# Window Decals



## mallardhunter (May 15, 2004)

I think we should get some window decals, I would buy one and put it in my truck. I think it would look great.


----------



## nodakoutdoors.com (Feb 27, 2002)

PM me your address and I'll send you one out.


----------



## diver_sniper (Sep 6, 2004)

whaaaat? i didnt know about these window decals. could i get one?


----------



## nodakoutdoors.com (Feb 27, 2002)

I got a large batch this spring and had a few left over. Feel free to pm me with your shipping address and I'll get you one out if there's still some left. I received about 15 pm's already today and since I'm not in the office I'm not sure how many are left.

I will get more made.


----------



## GooseBuster3 (Mar 1, 2002)

Thats right!!!! Monster Decal!!


----------



## Militant_Tiger (Feb 23, 2004)

Exactly how small is north dakota, that you all know each other so well?


----------



## zogman (Mar 20, 2002)

We just all have the same values :beer:


----------



## Jimr (Nov 5, 2004)

i want decals for my 4x4 ...but i dont think thatd look proper..canadian advertising an american site?? or what LOL

anyone know any cool quotes for huntin i could get one of??


----------



## leadshot (Aug 2, 2004)

Good answer Zogman.


----------



## djleye (Nov 14, 2002)

Damn nice picture GB-3, who took that one????? :wink:


----------



## Remmi_&amp;_I (Dec 2, 2003)

ND is small enough that whenever I meet someone from another state (excluding our neighboring states) they ask me if I know someone...... and about half of the time I know them or know of them!!! I feel like I live in Mayberry with Andy Griffith and Barney Fife some days! :lol:


----------



## njsimonson (Sep 24, 2002)

Yeah! You gotta love the sense of community here!


----------



## gandergrinder (Mar 10, 2002)

I have said this before to many of the guys I hunt with. The attitude of the very large majority of ND hunters is much different from the area I grew up hunting and I have never visited a place where the people are the same as they are here.
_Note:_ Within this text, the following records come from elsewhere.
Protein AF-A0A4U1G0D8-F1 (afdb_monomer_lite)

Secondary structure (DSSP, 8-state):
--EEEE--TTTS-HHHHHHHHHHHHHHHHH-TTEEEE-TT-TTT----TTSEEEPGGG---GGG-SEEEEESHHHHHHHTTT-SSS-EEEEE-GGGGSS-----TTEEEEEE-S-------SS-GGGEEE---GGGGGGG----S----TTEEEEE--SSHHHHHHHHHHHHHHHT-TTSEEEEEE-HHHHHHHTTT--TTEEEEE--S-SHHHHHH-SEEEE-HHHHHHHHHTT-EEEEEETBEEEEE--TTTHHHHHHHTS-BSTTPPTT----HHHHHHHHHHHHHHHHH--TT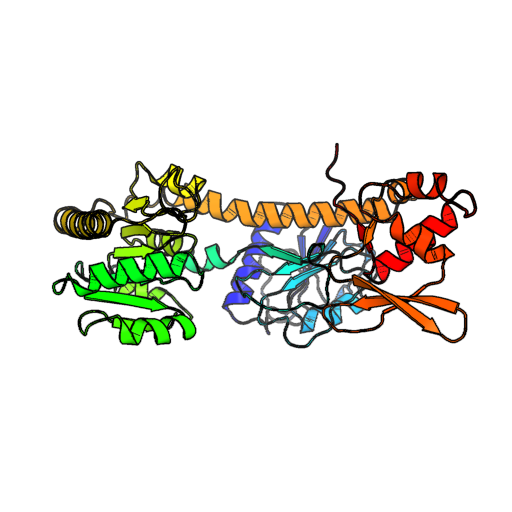-GGGTTTTTHHHHHHHHHHHHHHHHHHHHHHHHHHHHHHHSHHHHHH--EEE-TTEEEEEEEETTEEEEEEEETTT--EEEEE-HHHHHHHTT-BSSS-HHHHHHH-TTS-HHHHHHHHHHHHHTTSEEE------

Foldseek 3Di:
DAEEEEEACPPDDPVRNVLVVLLQQLCCVVDVRYAYEHAPCPPPDDDDVSHHYDYVVNPDAQVRHQEYEYEAQVVLVVVCVRHQQHAYEYEYEPVRPPPDQDAGLRDQAYEYADPDPDDQHLAFPVRYHYFDSVLPVLLPLPQDPQDADLQEEEEEQDPDPLSVLVVLLVQVLQQVCLSGQAEYEYDPVVLVVCVVRHDPSYHYDYDDPDCNVVLNNGAEYEEFASVQLSSVSNLHWYWQAAQQETCATDAPVCLVQCLVVRSHHHRVGDGSDDYDSVVVSVRSVVSSVCCVVDNSRPVVVCPPPNVVVSVVSSSVVSSVVVVVSVVLSSLVSVLLVDPVSQQQWQKAFGPQWDWDWDDDPNDIWTWIARNSVRDTLDIDDPLLVVLNVSRHQPHGLNRSCVVPVVDHSVVSSVSRSVCVSSSRIDTDRPPDD

Radius of gyration: 26.29 Å; chains: 1; bounding box: 60×53×72 Å

pLDDT: mean 78.18, std 15.12, range [28.12, 96.94]

Structure (mmCIF, N/CA/C/O backbone):
data_AF-A0A4U1G0D8-F1
#
_entry.id   AF-A0A4U1G0D8-F1
#
loop_
_atom_site.group_PDB
_atom_site.id
_atom_site.type_symbol
_atom_site.label_atom_id
_atom_site.label_alt_id
_atom_site.label_comp_id
_atom_site.label_asym_id
_atom_site.label_entity_id
_atom_site.label_seq_id
_atom_site.pdbx_PDB_ins_code
_atom_site.Cartn_x
_atom_site.Cartn_y
_atom_site.Cartn_z
_atom_site.occupancy
_atom_site.B_iso_or_equiv
_atom_site.auth_seq_id
_atom_site.auth_comp_id
_atom_site.auth_asym_id
_atom_site.auth_atom_id
_atom_site.pdbx_PDB_model_num
ATOM 1 N N . MET A 1 1 ? 8.620 -22.804 -4.727 1.00 80.50 1 MET A N 1
ATOM 2 C CA . MET A 1 1 ? 9.058 -21.398 -4.681 1.00 80.50 1 MET A CA 1
ATOM 3 C C . MET A 1 1 ? 9.855 -21.224 -3.411 1.00 80.50 1 MET A C 1
ATOM 5 O O . MET A 1 1 ? 9.275 -21.402 -2.347 1.00 80.50 1 MET A O 1
ATOM 9 N N . LYS A 1 2 ? 11.158 -20.966 -3.519 1.00 86.75 2 LYS A N 1
ATOM 10 C CA . LYS A 1 2 ? 12.049 -20.745 -2.378 1.00 86.75 2 LYS A CA 1
ATOM 11 C C . LYS A 1 2 ? 12.075 -19.260 -2.028 1.00 86.75 2 LYS A C 1
ATOM 13 O O . LYS A 1 2 ? 12.521 -18.446 -2.837 1.00 86.75 2 LYS A O 1
ATOM 18 N N . ILE A 1 3 ? 11.585 -18.909 -0.844 1.00 86.00 3 ILE A N 1
ATOM 19 C CA . ILE A 1 3 ? 11.522 -17.528 -0.356 1.00 86.00 3 ILE A CA 1
ATOM 20 C C . ILE A 1 3 ? 12.557 -17.361 0.747 1.00 86.00 3 ILE A C 1
ATOM 22 O O . ILE A 1 3 ? 12.521 -18.093 1.737 1.00 86.00 3 ILE A O 1
ATOM 26 N N . LEU A 1 4 ? 13.420 -16.357 0.611 1.00 86.75 4 LEU A N 1
ATOM 27 C CA . LEU A 1 4 ? 14.243 -15.893 1.720 1.00 86.75 4 LEU A CA 1
ATOM 28 C C . LEU A 1 4 ? 13.612 -14.656 2.338 1.00 86.75 4 LEU A C 1
ATOM 30 O O . LEU A 1 4 ? 13.443 -13.644 1.660 1.00 86.75 4 LEU A O 1
ATOM 34 N N . VAL A 1 5 ? 13.302 -14.714 3.626 1.00 84.94 5 VAL A N 1
ATOM 35 C CA . VAL A 1 5 ? 12.865 -13.555 4.395 1.00 84.94 5 VAL A CA 1
ATOM 36 C C . VAL A 1 5 ? 13.963 -13.178 5.374 1.00 84.94 5 VAL A C 1
ATOM 38 O O . VAL A 1 5 ? 14.453 -14.011 6.131 1.00 84.94 5 VAL A O 1
ATOM 41 N N . THR A 1 6 ? 14.367 -11.916 5.348 1.00 78.94 6 THR A N 1
ATOM 42 C CA . THR A 1 6 ? 15.588 -11.475 6.013 1.00 78.94 6 THR A CA 1
ATOM 43 C C . THR A 1 6 ? 15.331 -10.240 6.866 1.00 78.94 6 THR A C 1
ATOM 45 O O . THR A 1 6 ? 14.660 -9.297 6.436 1.00 78.94 6 THR A O 1
ATOM 48 N N . THR A 1 7 ? 15.805 -10.270 8.111 1.00 73.69 7 THR A N 1
ATOM 49 C CA . THR A 1 7 ? 15.478 -9.267 9.135 1.00 73.69 7 THR A CA 1
ATOM 50 C C . THR A 1 7 ? 16.513 -9.170 10.233 1.00 73.69 7 THR A C 1
ATOM 52 O O . THR A 1 7 ? 17.320 -10.070 10.418 1.00 73.69 7 THR A O 1
ATOM 55 N N . ASN A 1 8 ? 16.432 -8.088 11.001 1.00 67.06 8 ASN A N 1
ATOM 56 C CA . ASN A 1 8 ? 17.124 -7.937 12.265 1.00 67.06 8 ASN A CA 1
ATOM 57 C C . ASN A 1 8 ? 16.111 -8.038 13.420 1.00 67.06 8 ASN A C 1
ATOM 59 O O . ASN A 1 8 ? 15.475 -7.046 13.771 1.00 67.06 8 ASN A O 1
ATOM 63 N N . LEU A 1 9 ? 15.941 -9.208 14.046 1.00 60.59 9 LEU A N 1
ATOM 64 C CA . LEU A 1 9 ? 14.960 -9.358 15.135 1.00 60.59 9 LEU A CA 1
ATOM 65 C C . LEU A 1 9 ? 15.354 -8.601 16.422 1.00 60.59 9 LEU A C 1
ATOM 67 O O . LEU A 1 9 ? 14.516 -8.478 17.323 1.00 60.59 9 LEU A O 1
ATOM 71 N N . HIS A 1 10 ? 16.594 -8.108 16.522 1.00 55.59 10 HIS A N 1
ATOM 72 C CA . HIS A 1 10 ? 17.146 -7.437 17.704 1.00 55.59 10 HIS A CA 1
ATOM 73 C C . HIS A 1 10 ? 16.998 -5.906 17.683 1.00 55.59 10 HIS A C 1
ATOM 75 O O . HIS A 1 10 ? 16.762 -5.318 18.735 1.00 55.59 10 HIS A O 1
ATOM 81 N N . GLU A 1 11 ? 17.075 -5.254 16.519 1.00 49.31 11 GLU A N 1
ATOM 82 C CA . GLU A 1 11 ? 16.893 -3.788 16.393 1.00 49.31 11 GLU A CA 1
ATOM 83 C C . GLU A 1 11 ? 15.428 -3.361 16.251 1.00 49.31 11 GLU A C 1
ATOM 85 O O . GLU A 1 11 ? 15.069 -2.186 16.358 1.00 49.31 11 GLU A O 1
ATOM 90 N N . VAL A 1 12 ? 14.554 -4.321 15.991 1.00 51.69 12 VAL A N 1
ATOM 91 C CA . VAL A 1 12 ? 13.169 -4.049 15.659 1.00 51.69 12 VAL A CA 1
ATOM 92 C C . VAL A 1 12 ? 12.357 -3.830 16.943 1.00 51.69 12 VAL A C 1
ATOM 94 O O . VAL A 1 12 ? 12.209 -4.738 17.764 1.00 51.69 12 VAL A O 1
ATOM 97 N N . LYS A 1 13 ? 11.772 -2.628 17.109 1.00 51.88 13 LYS A N 1
ATOM 98 C CA . LYS A 1 13 ? 10.812 -2.329 18.194 1.00 51.88 13 LYS A CA 1
ATOM 99 C C . LYS A 1 13 ? 9.778 -3.458 18.298 1.00 51.88 13 LYS A C 1
ATOM 101 O O . LYS A 1 13 ? 9.278 -3.935 17.282 1.00 51.88 13 LYS A O 1
ATOM 106 N N . HIS A 1 14 ? 9.393 -3.837 19.517 1.00 49.19 14 HIS A N 1
ATOM 107 C CA . HIS A 1 14 ? 8.547 -5.011 19.800 1.00 49.19 14 HIS A CA 1
ATOM 108 C C . HIS A 1 14 ? 7.277 -5.130 18.918 1.00 49.19 14 HIS A C 1
ATOM 110 O O . HIS A 1 14 ? 6.870 -6.237 18.571 1.00 49.19 14 HIS A O 1
ATOM 116 N N . GLN A 1 15 ? 6.661 -4.009 18.517 1.00 49.00 15 GLN A N 1
ATOM 117 C CA . GLN A 1 15 ? 5.480 -3.974 17.633 1.00 49.00 15 GLN A CA 1
ATOM 118 C C . GLN A 1 15 ? 5.770 -4.308 16.159 1.00 49.00 15 GLN A C 1
ATOM 120 O O . GLN A 1 15 ? 4.895 -4.789 15.445 1.00 49.00 15 GLN A O 1
ATOM 125 N N . ILE A 1 16 ? 6.979 -4.030 15.681 1.00 53.78 16 ILE A N 1
ATOM 126 C CA . ILE A 1 16 ? 7.391 -4.319 14.306 1.00 53.78 16 ILE A CA 1
ATOM 127 C C . ILE A 1 16 ? 7.815 -5.796 14.196 1.00 53.78 16 ILE A C 1
ATOM 129 O O . ILE A 1 16 ? 7.522 -6.459 13.199 1.00 53.78 16 ILE A O 1
ATOM 133 N N . ARG A 1 17 ? 8.411 -6.346 15.264 1.00 58.34 17 ARG A N 1
ATOM 134 C CA . ARG A 1 17 ? 8.795 -7.762 15.358 1.00 58.34 17 ARG A CA 1
ATOM 135 C C . ARG A 1 17 ? 7.567 -8.670 15.306 1.00 58.34 17 ARG A C 1
ATOM 137 O O . ARG A 1 17 ? 7.590 -9.681 14.614 1.00 58.34 17 ARG A O 1
ATOM 144 N N . SER A 1 18 ? 6.470 -8.289 15.966 1.00 60.25 18 SER A N 1
ATOM 145 C CA . SER A 1 18 ? 5.219 -9.058 15.936 1.00 60.25 18 SER A CA 1
ATOM 146 C C . SER A 1 18 ? 4.561 -9.089 14.554 1.00 60.25 18 SER A C 1
ATOM 148 O O . SER A 1 18 ? 4.082 -10.143 14.146 1.00 60.25 18 SER A O 1
ATOM 150 N N . LYS A 1 19 ? 4.575 -7.977 13.803 1.00 65.62 19 LYS A N 1
ATOM 151 C CA . LYS A 1 19 ? 4.055 -7.946 12.424 1.00 65.62 19 LYS A CA 1
ATOM 152 C C . LYS A 1 19 ? 4.865 -8.843 11.495 1.00 65.62 19 LYS A C 1
ATOM 154 O O . LYS A 1 19 ? 4.295 -9.569 10.690 1.00 65.62 19 LYS A O 1
ATOM 159 N N . MET A 1 20 ? 6.188 -8.813 11.631 1.00 68.19 20 MET A N 1
ATOM 160 C CA . MET A 1 20 ? 7.061 -9.625 10.797 1.00 68.19 20 MET A CA 1
ATOM 161 C C . MET A 1 20 ? 6.892 -11.118 11.045 1.00 68.19 20 MET A C 1
ATOM 163 O O . MET A 1 20 ? 6.759 -11.882 10.096 1.00 68.19 20 MET A O 1
ATOM 167 N N . MET A 1 21 ? 6.891 -11.531 12.314 1.00 69.88 21 MET A N 1
ATOM 168 C CA . MET A 1 21 ? 6.678 -12.934 12.668 1.00 69.88 21 MET A CA 1
ATOM 169 C C . MET A 1 21 ? 5.344 -13.446 12.133 1.00 69.88 21 MET A C 1
ATOM 171 O O . MET A 1 21 ? 5.245 -14.601 11.746 1.00 69.88 21 MET A O 1
ATOM 175 N N . LEU A 1 22 ? 4.346 -12.570 12.044 1.00 70.94 22 LEU A N 1
ATOM 176 C CA . LEU A 1 22 ? 3.058 -12.913 11.473 1.00 70.94 22 LEU A CA 1
ATOM 177 C C . LEU A 1 22 ? 3.102 -13.039 9.942 1.00 70.94 22 LEU A C 1
ATOM 179 O O . LEU A 1 22 ? 2.560 -13.999 9.409 1.00 70.94 22 LEU A O 1
ATOM 183 N N . ILE A 1 23 ? 3.800 -12.145 9.231 1.00 74.31 23 ILE A N 1
ATOM 184 C CA . ILE A 1 23 ? 4.069 -12.324 7.790 1.00 74.31 23 ILE A CA 1
ATOM 185 C C . ILE A 1 23 ? 4.787 -13.658 7.548 1.00 74.31 23 ILE A C 1
ATOM 187 O O . ILE A 1 23 ? 4.403 -14.419 6.666 1.00 74.31 23 ILE A O 1
ATOM 191 N N . LEU A 1 24 ? 5.807 -13.953 8.351 1.00 73.94 24 LEU A N 1
ATOM 192 C CA . LEU A 1 24 ? 6.574 -15.194 8.284 1.00 73.94 24 LEU A CA 1
ATOM 193 C C . LEU A 1 24 ? 5.709 -16.429 8.539 1.00 73.94 24 LEU A C 1
ATOM 195 O O . LEU A 1 24 ? 5.789 -17.392 7.779 1.00 73.94 24 LEU A O 1
ATOM 199 N N . ASP A 1 25 ? 4.867 -16.391 9.572 1.00 74.25 25 ASP A N 1
ATOM 200 C CA . ASP A 1 25 ? 3.913 -17.455 9.877 1.00 74.25 25 ASP A CA 1
ATOM 201 C C . ASP A 1 25 ? 3.002 -17.732 8.683 1.00 74.25 25 ASP A C 1
ATOM 203 O O . ASP A 1 25 ? 2.886 -18.879 8.258 1.00 74.25 25 ASP A O 1
ATOM 207 N N . GLU A 1 26 ? 2.394 -16.702 8.098 1.00 76.44 26 GLU A N 1
ATOM 208 C CA . GLU A 1 26 ? 1.469 -16.894 6.979 1.00 76.44 26 GLU A CA 1
ATOM 209 C C . GLU A 1 26 ? 2.181 -17.353 5.702 1.00 76.44 26 GLU A C 1
ATOM 211 O O . GLU A 1 26 ? 1.726 -18.289 5.043 1.00 76.44 26 GLU A O 1
ATOM 216 N N . LEU A 1 27 ? 3.349 -16.787 5.384 1.00 78.38 27 LEU A N 1
ATOM 217 C CA . LEU A 1 27 ? 4.139 -17.234 4.236 1.00 78.38 27 LEU A CA 1
ATOM 218 C C . LEU A 1 27 ? 4.611 -18.681 4.395 1.00 78.38 27 LEU A C 1
ATOM 220 O O . LEU A 1 27 ? 4.550 -19.437 3.431 1.00 78.38 27 LEU A O 1
ATOM 224 N N . SER A 1 28 ? 5.023 -19.099 5.594 1.00 77.75 28 SER A N 1
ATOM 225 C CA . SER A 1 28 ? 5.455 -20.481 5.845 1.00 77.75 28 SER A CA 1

Where I grew up hunting and fishing there is so much competition and so little quality hunting that people are unwilling to invite or even help people out when it comes to hunting. In fact its a rare occurance that other hunters stop to chat with eachother.

In ND it is different. There are two stages that people put you through.

1) They get to know you to see if you're one of the good guys that can be trusted.
2) If you are a good guy you get into the "club" as I like to call it and guys will help you find birds, invite you hunting, share decoys, share information.

But there are little rules to this game. If you start telling everyone the things others have taught you or showing them the places they showed you. Then you get black listed from the "club" and it doesn't take long before everyone knows who they shouldn't be showing things to.

It really is a community.


----------



## bear05 (Nov 4, 2004)

How much would one of the nodak outdoors decals run me? Im intersested in one if thats cool.

____________________________________________

GIT ER' DUUUUUUUUUUUUUUUUUUUNN


----------



## nodakoutdoors.com (Feb 27, 2002)

Remmi_&_I said:


> ND is small enough that whenever I meet someone from another state (excluding our neighboring states) they ask me if I know someone...... and about half of the time I know them or know of them!!!


Ain't that the truth! My wife and I were hiking in the mountains in Colorado in September, in the middle of nowhere and we got stopped because of my wife's NDSU sweatshirt. Turned out to be an old friend of Drakekiller's. Small world. This tends to happen all the time.



> How much would one of the nodak outdoors decals run me? Im intersested in one if thats cool.


I had no intentions of selling them, only to give them out. I'll have to get some more made to get the requests out, as they do keep coming in. 

I'm working on a new logo and will eventually sell those, in the meantime I'll see if I can get some more text decals made.


----------



## mallardhunter (May 15, 2004)

Yes it is. My dad knows like the whole town, we can't go to like walmart and get out before he stops and talk to at least 5 people.


----------



## Matt Jones (Mar 6, 2002)

In North Dakota there is only 2 degrees of seperation.


----------



## Drew Willemsen (Sep 29, 2003)

I got the nodakoutdoors on my truck and everyone is always asking about it, and thanks to the lady at the vinal graphics place i got the SWAT decal put on today!!!  :beer:


----------



## bear05 (Nov 4, 2004)

Thanks for the info Chris, just inform me when i can get one then. Much appreciated.

_______________________________________

GIT ER' DUUUUUUUUUUUUUUUUUUUUUNN


----------



## nodakoutdoors.com (Feb 27, 2002)

Thanks everyone for the interest on the decals.

What's left is going out today so if you don't get one I'm sorry, you'll have to wait until the next batch.

I thought it'd be easier to post it up rather than pm one at a time.


----------



## Remmi_&amp;_I (Dec 2, 2003)

Chris, I think you should send out the new decals to your supporting members as a gift for signing up. Not us current supporting members, but ones that havn't yet made the jump!! Might be a good way to entice them to support the site a little more!

Just my .02 !!!


----------



## Ryan_Todd (Apr 11, 2004)

remmi i like that idea.


----------



## Ryan_Todd (Apr 11, 2004)

i had to run out and take a pic of the new decals.


----------



## mallardhunter (May 15, 2004)

Those look cool on your truck.


----------



## Im4Fishing&amp;Hunting (Mar 19, 2003)

I'm gonna have to say that looks pretty sweet ryan...


----------



## Ryan_Todd (Apr 11, 2004)

thanks for the compliments guys.


----------



## Remmi_&amp;_I (Dec 2, 2003)

Nice truck Ryan!


----------



## Remmi_&amp;_I (Dec 2, 2003)

All you are missing now is the naked lady mudflaps! :beer:


----------